— TASK ITEM —
Your task is to copy the lines of the data below from the line holding "ATOM 256 C CA" through the line holding "ATOM 298 O O", inclusive, exactly and with nothing added.
+++++
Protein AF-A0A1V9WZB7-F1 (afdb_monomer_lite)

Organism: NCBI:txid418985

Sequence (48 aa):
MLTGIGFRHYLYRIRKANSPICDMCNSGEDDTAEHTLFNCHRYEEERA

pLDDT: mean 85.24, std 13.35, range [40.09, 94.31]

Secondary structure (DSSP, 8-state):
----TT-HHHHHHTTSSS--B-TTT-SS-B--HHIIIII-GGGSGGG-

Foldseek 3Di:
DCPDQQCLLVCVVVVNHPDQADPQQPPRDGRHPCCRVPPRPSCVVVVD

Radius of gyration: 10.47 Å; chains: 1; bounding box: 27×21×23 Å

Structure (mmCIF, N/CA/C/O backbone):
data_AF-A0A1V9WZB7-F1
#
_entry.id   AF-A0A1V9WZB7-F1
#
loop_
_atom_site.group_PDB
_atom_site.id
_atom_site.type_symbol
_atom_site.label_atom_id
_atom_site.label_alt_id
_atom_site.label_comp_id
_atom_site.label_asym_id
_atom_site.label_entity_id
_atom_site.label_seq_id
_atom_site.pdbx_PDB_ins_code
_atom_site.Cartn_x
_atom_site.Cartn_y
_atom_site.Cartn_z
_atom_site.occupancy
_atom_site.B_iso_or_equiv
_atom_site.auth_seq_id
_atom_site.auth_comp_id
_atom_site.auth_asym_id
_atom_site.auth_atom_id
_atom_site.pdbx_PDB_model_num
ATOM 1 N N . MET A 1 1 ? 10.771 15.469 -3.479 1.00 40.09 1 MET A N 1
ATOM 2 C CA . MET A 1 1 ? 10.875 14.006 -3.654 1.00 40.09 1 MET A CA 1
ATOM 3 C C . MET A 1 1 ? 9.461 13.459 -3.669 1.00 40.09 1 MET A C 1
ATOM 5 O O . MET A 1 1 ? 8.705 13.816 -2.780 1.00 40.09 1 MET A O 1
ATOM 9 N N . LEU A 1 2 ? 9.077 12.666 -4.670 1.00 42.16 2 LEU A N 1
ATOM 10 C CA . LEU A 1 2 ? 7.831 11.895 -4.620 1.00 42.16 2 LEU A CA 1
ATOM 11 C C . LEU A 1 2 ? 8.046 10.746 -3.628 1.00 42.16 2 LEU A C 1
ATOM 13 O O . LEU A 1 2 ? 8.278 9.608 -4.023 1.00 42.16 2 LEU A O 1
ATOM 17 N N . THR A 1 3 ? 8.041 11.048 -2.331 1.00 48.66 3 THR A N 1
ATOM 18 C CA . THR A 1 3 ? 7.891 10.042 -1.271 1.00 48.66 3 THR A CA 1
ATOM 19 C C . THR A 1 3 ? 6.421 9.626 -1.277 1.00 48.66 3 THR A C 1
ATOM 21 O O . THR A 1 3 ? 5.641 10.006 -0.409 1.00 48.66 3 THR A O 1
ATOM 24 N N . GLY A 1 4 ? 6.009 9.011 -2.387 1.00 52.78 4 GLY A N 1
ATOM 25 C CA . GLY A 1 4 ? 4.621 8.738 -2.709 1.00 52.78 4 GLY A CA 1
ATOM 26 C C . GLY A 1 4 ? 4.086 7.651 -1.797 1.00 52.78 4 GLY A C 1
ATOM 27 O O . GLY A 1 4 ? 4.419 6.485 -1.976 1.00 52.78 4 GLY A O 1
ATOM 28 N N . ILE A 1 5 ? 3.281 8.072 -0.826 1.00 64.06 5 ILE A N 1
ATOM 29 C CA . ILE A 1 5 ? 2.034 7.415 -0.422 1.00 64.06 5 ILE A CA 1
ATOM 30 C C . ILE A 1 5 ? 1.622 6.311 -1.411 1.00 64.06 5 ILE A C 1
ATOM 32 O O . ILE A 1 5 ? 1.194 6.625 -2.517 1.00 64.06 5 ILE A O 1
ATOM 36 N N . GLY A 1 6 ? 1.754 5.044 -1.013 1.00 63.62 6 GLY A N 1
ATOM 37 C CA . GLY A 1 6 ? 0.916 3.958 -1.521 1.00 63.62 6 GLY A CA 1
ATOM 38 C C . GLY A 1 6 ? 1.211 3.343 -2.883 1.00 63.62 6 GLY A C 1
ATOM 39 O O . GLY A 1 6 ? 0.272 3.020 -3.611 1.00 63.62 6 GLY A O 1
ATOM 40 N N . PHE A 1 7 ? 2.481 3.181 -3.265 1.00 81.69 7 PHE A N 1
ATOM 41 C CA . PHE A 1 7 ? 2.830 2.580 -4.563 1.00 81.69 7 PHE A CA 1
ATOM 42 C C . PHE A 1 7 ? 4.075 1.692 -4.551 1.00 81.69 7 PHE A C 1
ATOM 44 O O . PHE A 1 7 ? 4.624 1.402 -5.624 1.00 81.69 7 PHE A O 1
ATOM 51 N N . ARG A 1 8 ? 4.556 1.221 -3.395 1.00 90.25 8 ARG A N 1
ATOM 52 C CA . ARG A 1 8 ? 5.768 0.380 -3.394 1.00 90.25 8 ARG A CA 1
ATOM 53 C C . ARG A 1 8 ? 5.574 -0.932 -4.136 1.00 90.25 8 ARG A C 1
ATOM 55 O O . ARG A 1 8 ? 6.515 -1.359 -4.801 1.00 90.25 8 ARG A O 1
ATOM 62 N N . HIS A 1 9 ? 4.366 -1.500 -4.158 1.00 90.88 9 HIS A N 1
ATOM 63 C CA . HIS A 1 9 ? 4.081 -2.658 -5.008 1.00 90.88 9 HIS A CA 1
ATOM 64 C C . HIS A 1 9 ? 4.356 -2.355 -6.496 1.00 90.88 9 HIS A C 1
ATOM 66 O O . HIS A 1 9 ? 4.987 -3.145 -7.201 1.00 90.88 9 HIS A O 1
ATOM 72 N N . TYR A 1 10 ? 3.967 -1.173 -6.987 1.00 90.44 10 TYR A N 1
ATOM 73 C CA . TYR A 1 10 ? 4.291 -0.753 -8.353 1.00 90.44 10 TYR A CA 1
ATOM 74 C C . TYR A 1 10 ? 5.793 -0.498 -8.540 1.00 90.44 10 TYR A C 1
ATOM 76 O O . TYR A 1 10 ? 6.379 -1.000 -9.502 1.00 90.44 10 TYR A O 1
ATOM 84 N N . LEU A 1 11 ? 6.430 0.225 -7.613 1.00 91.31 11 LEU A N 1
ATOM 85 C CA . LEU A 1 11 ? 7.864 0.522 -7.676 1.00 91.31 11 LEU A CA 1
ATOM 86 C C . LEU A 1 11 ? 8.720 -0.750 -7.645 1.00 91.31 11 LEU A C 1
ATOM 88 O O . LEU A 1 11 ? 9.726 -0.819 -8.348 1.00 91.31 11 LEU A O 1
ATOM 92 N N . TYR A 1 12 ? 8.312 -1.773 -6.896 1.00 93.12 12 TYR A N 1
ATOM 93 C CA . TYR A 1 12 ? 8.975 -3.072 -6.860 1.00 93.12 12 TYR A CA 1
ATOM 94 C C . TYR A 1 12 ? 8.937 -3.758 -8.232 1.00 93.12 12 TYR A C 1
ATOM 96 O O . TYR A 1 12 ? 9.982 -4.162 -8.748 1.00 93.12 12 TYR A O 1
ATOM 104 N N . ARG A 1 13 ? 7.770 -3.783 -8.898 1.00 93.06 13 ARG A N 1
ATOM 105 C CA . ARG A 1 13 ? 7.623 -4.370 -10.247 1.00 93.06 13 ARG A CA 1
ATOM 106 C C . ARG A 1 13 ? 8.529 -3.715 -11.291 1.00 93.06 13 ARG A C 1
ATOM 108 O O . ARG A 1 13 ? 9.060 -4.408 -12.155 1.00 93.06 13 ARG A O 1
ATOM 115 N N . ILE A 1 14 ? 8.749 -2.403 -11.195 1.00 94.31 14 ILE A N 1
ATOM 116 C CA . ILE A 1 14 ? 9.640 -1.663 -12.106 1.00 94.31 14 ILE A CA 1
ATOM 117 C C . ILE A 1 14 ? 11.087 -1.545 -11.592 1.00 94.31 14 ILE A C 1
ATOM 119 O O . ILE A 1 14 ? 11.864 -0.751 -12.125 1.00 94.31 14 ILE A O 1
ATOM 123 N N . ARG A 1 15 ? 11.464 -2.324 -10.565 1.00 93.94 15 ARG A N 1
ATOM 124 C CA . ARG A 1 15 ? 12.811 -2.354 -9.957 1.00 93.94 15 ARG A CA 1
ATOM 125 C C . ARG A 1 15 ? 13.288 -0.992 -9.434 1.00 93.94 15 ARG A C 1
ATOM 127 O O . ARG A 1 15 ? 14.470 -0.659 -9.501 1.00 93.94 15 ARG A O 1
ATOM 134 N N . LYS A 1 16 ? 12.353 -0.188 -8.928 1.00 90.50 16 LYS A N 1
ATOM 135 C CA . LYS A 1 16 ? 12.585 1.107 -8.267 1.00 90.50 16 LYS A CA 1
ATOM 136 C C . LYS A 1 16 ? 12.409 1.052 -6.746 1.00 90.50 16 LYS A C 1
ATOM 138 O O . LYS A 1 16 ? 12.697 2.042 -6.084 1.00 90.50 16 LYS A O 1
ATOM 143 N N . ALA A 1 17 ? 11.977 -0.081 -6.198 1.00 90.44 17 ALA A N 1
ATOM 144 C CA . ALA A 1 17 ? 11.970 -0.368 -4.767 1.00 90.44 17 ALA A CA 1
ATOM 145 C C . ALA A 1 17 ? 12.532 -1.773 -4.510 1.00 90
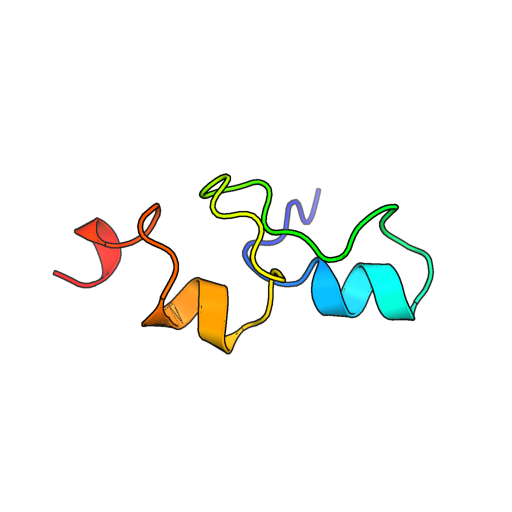.44 17 ALA A C 1
ATOM 147 O O . ALA A 1 17 ? 12.434 -2.648 -5.370 1.00 90.44 17 ALA A O 1
ATOM 148 N N . ASN A 1 18 ? 13.097 -1.984 -3.320 1.00 91.81 18 ASN A N 1
ATOM 149 C CA . ASN A 1 18 ? 13.666 -3.275 -2.909 1.00 91.81 18 ASN A CA 1
ATOM 150 C C . ASN A 1 18 ? 12.612 -4.251 -2.363 1.00 91.81 18 ASN A C 1
ATOM 152 O O . ASN A 1 18 ? 12.896 -5.435 -2.216 1.00 91.81 18 ASN A O 1
ATOM 156 N N . SER A 1 19 ? 11.416 -3.755 -2.045 1.00 92.06 19 SER A N 1
ATOM 157 C CA . SER A 1 19 ? 10.328 -4.532 -1.461 1.00 92.06 19 SER A CA 1
ATOM 158 C C . SER A 1 19 ? 8.975 -3.927 -1.856 1.00 92.06 19 SER A C 1
ATOM 160 O O . SER A 1 19 ? 8.885 -2.696 -1.935 1.00 92.06 19 SER A O 1
ATOM 162 N N . PRO A 1 20 ? 7.939 -4.751 -2.102 1.00 93.12 20 PRO A N 1
ATOM 163 C CA . PRO A 1 20 ? 6.578 -4.273 -2.319 1.00 93.12 20 PRO A CA 1
ATOM 164 C C . PRO A 1 20 ? 5.866 -3.892 -1.014 1.00 93.12 20 PRO A C 1
ATOM 166 O O . PRO A 1 20 ? 4.819 -3.260 -1.085 1.00 93.12 20 PRO A O 1
ATOM 169 N N . ILE A 1 21 ? 6.427 -4.246 0.148 1.00 93.56 21 ILE A N 1
ATOM 170 C CA . ILE A 1 21 ? 5.790 -4.099 1.463 1.00 93.56 21 ILE A CA 1
ATOM 171 C C . ILE A 1 21 ? 5.565 -2.632 1.834 1.00 93.56 21 ILE A C 1
ATOM 173 O O . ILE A 1 21 ? 6.403 -1.772 1.542 1.00 93.56 21 ILE A O 1
ATOM 177 N N . CYS A 1 22 ? 4.438 -2.367 2.497 1.00 90.94 22 CYS A N 1
ATOM 178 C CA . CYS A 1 22 ? 4.085 -1.068 3.045 1.00 90.94 22 CYS A CA 1
ATOM 179 C C . CYS A 1 22 ? 4.962 -0.703 4.249 1.00 90.94 22 CYS A C 1
ATOM 181 O O . CYS A 1 22 ? 4.869 -1.292 5.326 1.00 90.94 22 CYS A O 1
ATOM 183 N N . ASP A 1 23 ? 5.775 0.339 4.078 1.00 88.94 23 ASP A N 1
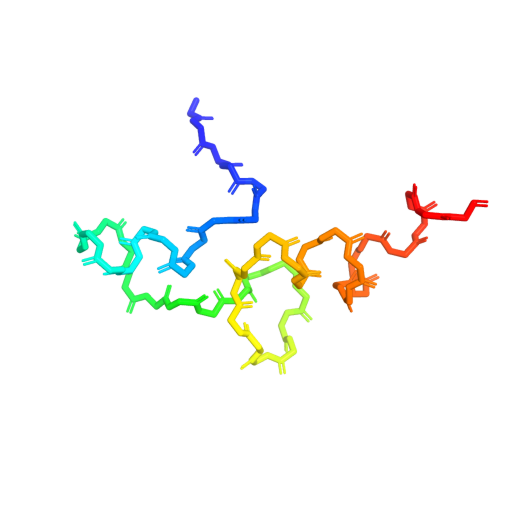ATOM 184 C CA . ASP A 1 23 ? 6.633 0.883 5.136 1.00 88.94 23 ASP A CA 1
ATOM 185 C C . ASP A 1 23 ? 5.843 1.756 6.140 1.00 88.94 23 ASP A C 1
ATOM 187 O O . ASP A 1 23 ? 6.392 2.178 7.155 1.00 88.94 23 ASP A O 1
ATOM 191 N N . MET A 1 24 ? 4.568 2.064 5.857 1.00 88.06 24 MET A N 1
ATOM 192 C CA . MET A 1 24 ? 3.773 3.023 6.640 1.00 88.06 24 MET A CA 1
ATOM 193 C C . MET A 1 24 ? 3.055 2.387 7.830 1.00 88.06 24 MET A C 1
ATOM 195 O O . MET A 1 24 ? 2.862 3.046 8.850 1.00 88.06 24 MET A O 1
ATOM 199 N N . CYS A 1 25 ? 2.644 1.128 7.694 1.00 89.31 25 CYS A N 1
ATOM 200 C CA . CYS A 1 25 ? 1.851 0.409 8.690 1.00 89.31 25 CYS A CA 1
ATOM 201 C C . CYS A 1 25 ? 2.600 -0.784 9.297 1.00 89.31 25 CYS A C 1
ATOM 203 O O . CYS A 1 25 ? 2.177 -1.319 10.313 1.00 89.31 25 CYS A O 1
ATOM 205 N N . ASN A 1 26 ? 3.712 -1.226 8.700 1.00 84.19 26 ASN A N 1
ATOM 206 C CA . ASN A 1 26 ? 4.477 -2.382 9.175 1.00 84.19 26 ASN A CA 1
ATOM 207 C C . ASN A 1 26 ? 3.619 -3.662 9.353 1.00 84.19 26 ASN A C 1
ATOM 209 O O . ASN A 1 26 ? 3.952 -4.522 10.167 1.00 84.19 26 ASN A O 1
ATOM 213 N N . SER A 1 27 ? 2.515 -3.797 8.599 1.00 87.50 27 SER A N 1
ATOM 214 C CA . SER A 1 27 ? 1.634 -4.977 8.637 1.00 87.50 27 SER A CA 1
ATOM 215 C C . SER A 1 27 ? 2.213 -6.178 7.885 1.00 87.50 27 SER A C 1
ATOM 217 O O . SER A 1 27 ? 1.708 -7.290 8.011 1.00 87.50 27 SER A O 1
ATOM 219 N N . GLY A 1 28 ? 3.277 
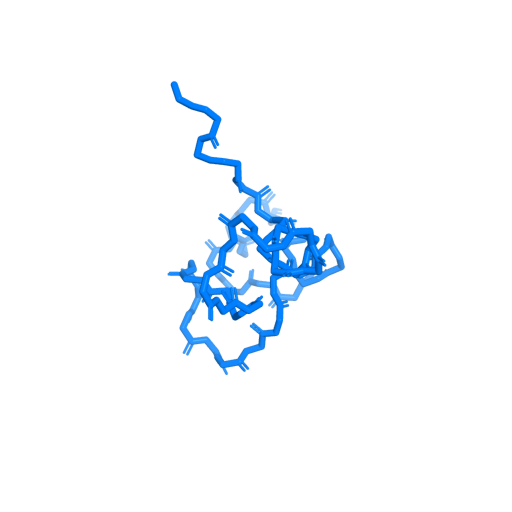-5.968 7.103 1.00 90.31 28 GLY A N 1
ATOM 220 C CA . GLY A 1 28 ? 3.818 -6.981 6.200 1.00 90.31 28 GLY A CA 1
ATOM 221 C C . GLY A 1 28 ? 2.982 -7.177 4.933 1.00 90.31 28 GLY A C 1
ATOM 222 O O . GLY A 1 28 ? 3.233 -8.125 4.196 1.00 90.31 28 GLY A O 1
ATOM 223 N N . GLU A 1 29 ? 2.009 -6.301 4.672 1.00 93.00 29 GLU A N 1
ATOM 224 C CA .
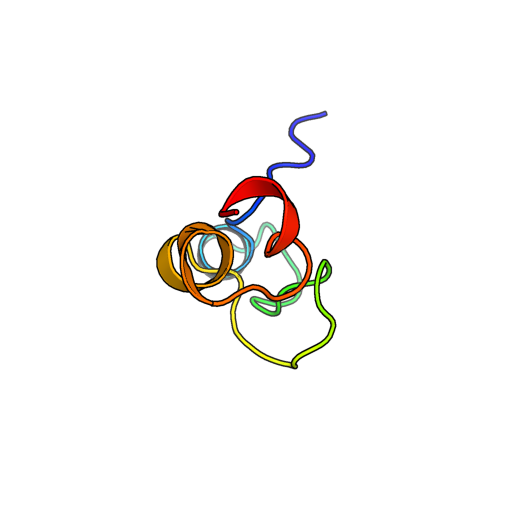 GLU A 1 29 ? 1.217 -6.308 3.442 1.00 93.00 29 GLU A CA 1
ATOM 225 C C . GLU A 1 29 ? 1.870 -5.476 2.335 1.00 93.00 29 GLU A C 1
ATOM 227 O O . GLU A 1 29 ? 2.615 -4.526 2.590 1.00 93.00 29 GLU A O 1
ATOM 232 N N . ASP A 1 30 ? 1.550 -5.816 1.088 1.00 93.50 30 ASP A N 1
ATOM 233 C CA . ASP A 1 30 ? 1.978 -5.064 -0.086 1.00 93.50 30 ASP A CA 1
ATOM 234 C C . ASP A 1 30 ? 1.355 -3.659 -0.114 1.00 93.50 30 ASP A C 1
ATOM 236 O O . ASP A 1 30 ? 0.148 -3.472 0.058 1.00 93.50 30 ASP A O 1
ATOM 240 N N . ASP A 1 31 ? 2.177 -2.663 -0.436 1.00 92.19 31 ASP A N 1
ATOM 241 C CA . ASP A 1 31 ? 1.790 -1.262 -0.601 1.00 92.19 31 ASP A CA 1
ATOM 242 C C . ASP A 1 31 ? 1.100 -1.040 -1.954 1.00 92.19 31 ASP A C 1
ATOM 244 O O . ASP A 1 31 ? 1.665 -0.500 -2.919 1.00 92.19 31 ASP A O 1
ATOM 248 N N . THR A 1 32 ? -0.116 -1.561 -2.049 1.00 91.19 32 THR A N 1
ATOM 249 C CA . THR A 1 32 ? -1.034 -1.346 -3.167 1.00 91.19 32 THR A CA 1
ATOM 250 C C . THR A 1 32 ? -1.936 -0.144 -2.897 1.00 91.19 32 THR A C 1
ATOM 252 O O . THR A 1 32 ? -2.153 0.228 -1.748 1.00 91.19 32 THR A O 1
ATOM 255 N N . ALA A 1 33 ? -2.540 0.420 -3.949 1.00 88.75 33 ALA A N 1
ATOM 256 C CA . ALA A 1 33 ? -3.536 1.480 -3.783 1.00 88.75 33 ALA A CA 1
ATOM 257 C C . ALA A 1 33 ? -4.722 1.025 -2.913 1.00 88.75 33 ALA A C 1
ATOM 259 O O . ALA A 1 33 ? -5.221 1.805 -2.112 1.00 88.75 33 ALA A O 1
ATOM 260 N N . GLU A 1 34 ? -5.141 -0.240 -3.034 1.00 90.69 34 GLU A N 1
ATOM 261 C CA . GLU A 1 34 ? -6.187 -0.818 -2.187 1.00 90.69 34 GLU A CA 1
ATOM 262 C C . GLU A 1 34 ? -5.762 -0.842 -0.715 1.00 90.69 34 GLU A C 1
ATOM 264 O O . GLU A 1 34 ? -6.501 -0.365 0.145 1.00 90.69 34 GLU A O 1
ATOM 269 N N . HIS A 1 35 ? -4.540 -1.310 -0.432 1.00 92.06 35 HIS A N 1
ATOM 270 C CA . HIS A 1 35 ? -4.000 -1.296 0.922 1.00 92.06 35 HIS A CA 1
ATOM 271 C C . HIS A 1 35 ? -3.966 0.130 1.476 1.00 92.06 35 HIS A C 1
ATOM 273 O O . HIS A 1 35 ? -4.581 0.397 2.501 1.00 92.06 35 HIS A O 1
ATOM 279 N N . THR A 1 36 ? -3.314 1.071 0.792 1.00 87.81 36 THR A N 1
ATOM 280 C CA . THR A 1 36 ? -3.163 2.451 1.277 1.00 87.81 36 THR A CA 1
ATOM 281 C C . THR A 1 36 ? -4.501 3.144 1.516 1.00 87.81 36 THR A C 1
ATOM 283 O O . THR A 1 36 ? -4.666 3.797 2.545 1.00 87.81 36 THR A O 1
ATOM 286 N N . LEU A 1 37 ? -5.449 3.006 0.584 1.00 87.62 37 LEU A N 1
ATOM 287 C CA . LEU A 1 37 ? -6.714 3.736 0.632 1.00 87.62 37 LEU A CA 1
ATOM 288 C C . LEU A 1 37 ? -7.736 3.113 1.580 1.00 87.62 37 LEU A C 1
ATOM 290 O O . LEU A 1 37 ? -8.533 3.862 2.133 1.00 87.62 37 LEU A O 1
ATOM 294 N N . PHE A 1 38 ? -7.732 1.790 1.774 1.00 90.19 38 PHE A N 1
ATOM 295 C CA . PHE A 1 38 ? -8.818 1.107 2.488 1.00 90.19 38 PHE A CA 1
ATOM 296 C C . PHE A 1 38 ? -8.365 0.294 3.703 1.00 90.19 38 PHE A C 1
ATOM 298 O O . PHE A 1 38 ? -9.093 0.254 4.691 1.00 90.19 38 PHE A O 1
ATOM 305 N N . ASN A 1 39 ? -7.170 -0.306 3.674 1.00 90.88 39 ASN A N 1
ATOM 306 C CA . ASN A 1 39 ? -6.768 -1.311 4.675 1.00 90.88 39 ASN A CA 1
+++++
— RESULT FOR THIS TASK —
ATOM 256 C CA . ALA A 1 33 ? -3.536 1.480 -3.783 1.00 88.75 33 ALA A CA 1
ATOM 257 C C . ALA A 1 33 ? -4.722 1.025 -2.913 1.00 88.75 33 ALA A C 1
ATOM 259 O O . ALA A 1 33 ? -5.221 1.805 -2.112 1.00 88.75 33 ALA A O 1
ATOM 260 N N . GLU A 1 34 ? -5.141 -0.240 -3.034 1.00 90.69 34 GLU A N 1
ATOM 261 C CA . GLU A 1 34 ? -6.187 -0.818 -2.187 1.00 90.69 34 GLU A CA 1
ATOM 262 C C . GLU A 1 34 ? -5.762 -0.842 -0.715 1.00 90.69 34 GLU A C 1
ATOM 264 O O . GLU A 1 34 ? -6.501 -0.365 0.145 1.00 90.69 34 GLU A O 1
ATOM 269 N N . HIS A 1 35 ? -4.540 -1.310 -0.432 1.00 92.06 35 HIS A N 1
ATOM 270 C CA . HIS A 1 35 ? -4.000 -1.296 0.922 1.00 92.06 35 HIS A CA 1
ATOM 271 C C . HIS A 1 35 ? -3.966 0.130 1.476 1.00 92.06 35 HIS A C 1
ATOM 273 O O . HIS A 1 35 ? -4.581 0.397 2.501 1.00 92.06 35 HIS A O 1
ATOM 279 N N . THR A 1 36 ? -3.314 1.071 0.792 1.00 87.81 36 THR A N 1
ATOM 280 C CA . THR A 1 36 ? -3.163 2.451 1.277 1.00 87.81 36 THR A CA 1
ATOM 281 C C . THR A 1 36 ? -4.501 3.144 1.516 1.00 87.81 36 THR A C 1
ATOM 283 O O . THR A 1 36 ? -4.666 3.797 2.545 1.00 87.81 36 THR A O 1
ATOM 286 N N . LEU A 1 37 ? -5.449 3.006 0.584 1.00 87.62 37 LEU A N 1
ATOM 287 C CA . LEU A 1 37 ? -6.714 3.736 0.632 1.00 87.62 37 LEU A CA 1
ATOM 288 C C . LEU A 1 37 ? -7.736 3.113 1.580 1.00 87.62 37 LEU A C 1
ATOM 290 O O . LEU A 1 37 ? -8.533 3.862 2.133 1.00 87.62 37 LEU A O 1
ATOM 294 N N . PHE A 1 38 ? -7.732 1.790 1.774 1.00 90.19 38 PHE A N 1
ATOM 295 C CA . PHE A 1 38 ? -8.818 1.107 2.488 1.00 90.19 38 PHE A CA 1
ATOM 296 C C . PHE A 1 38 ? -8.365 0.294 3.703 1.00 90.19 38 PHE A C 1
ATOM 298 O O . PHE A 1 38 ? -9.093 0.254 4.691 1.00 90.19 38 PHE A O 1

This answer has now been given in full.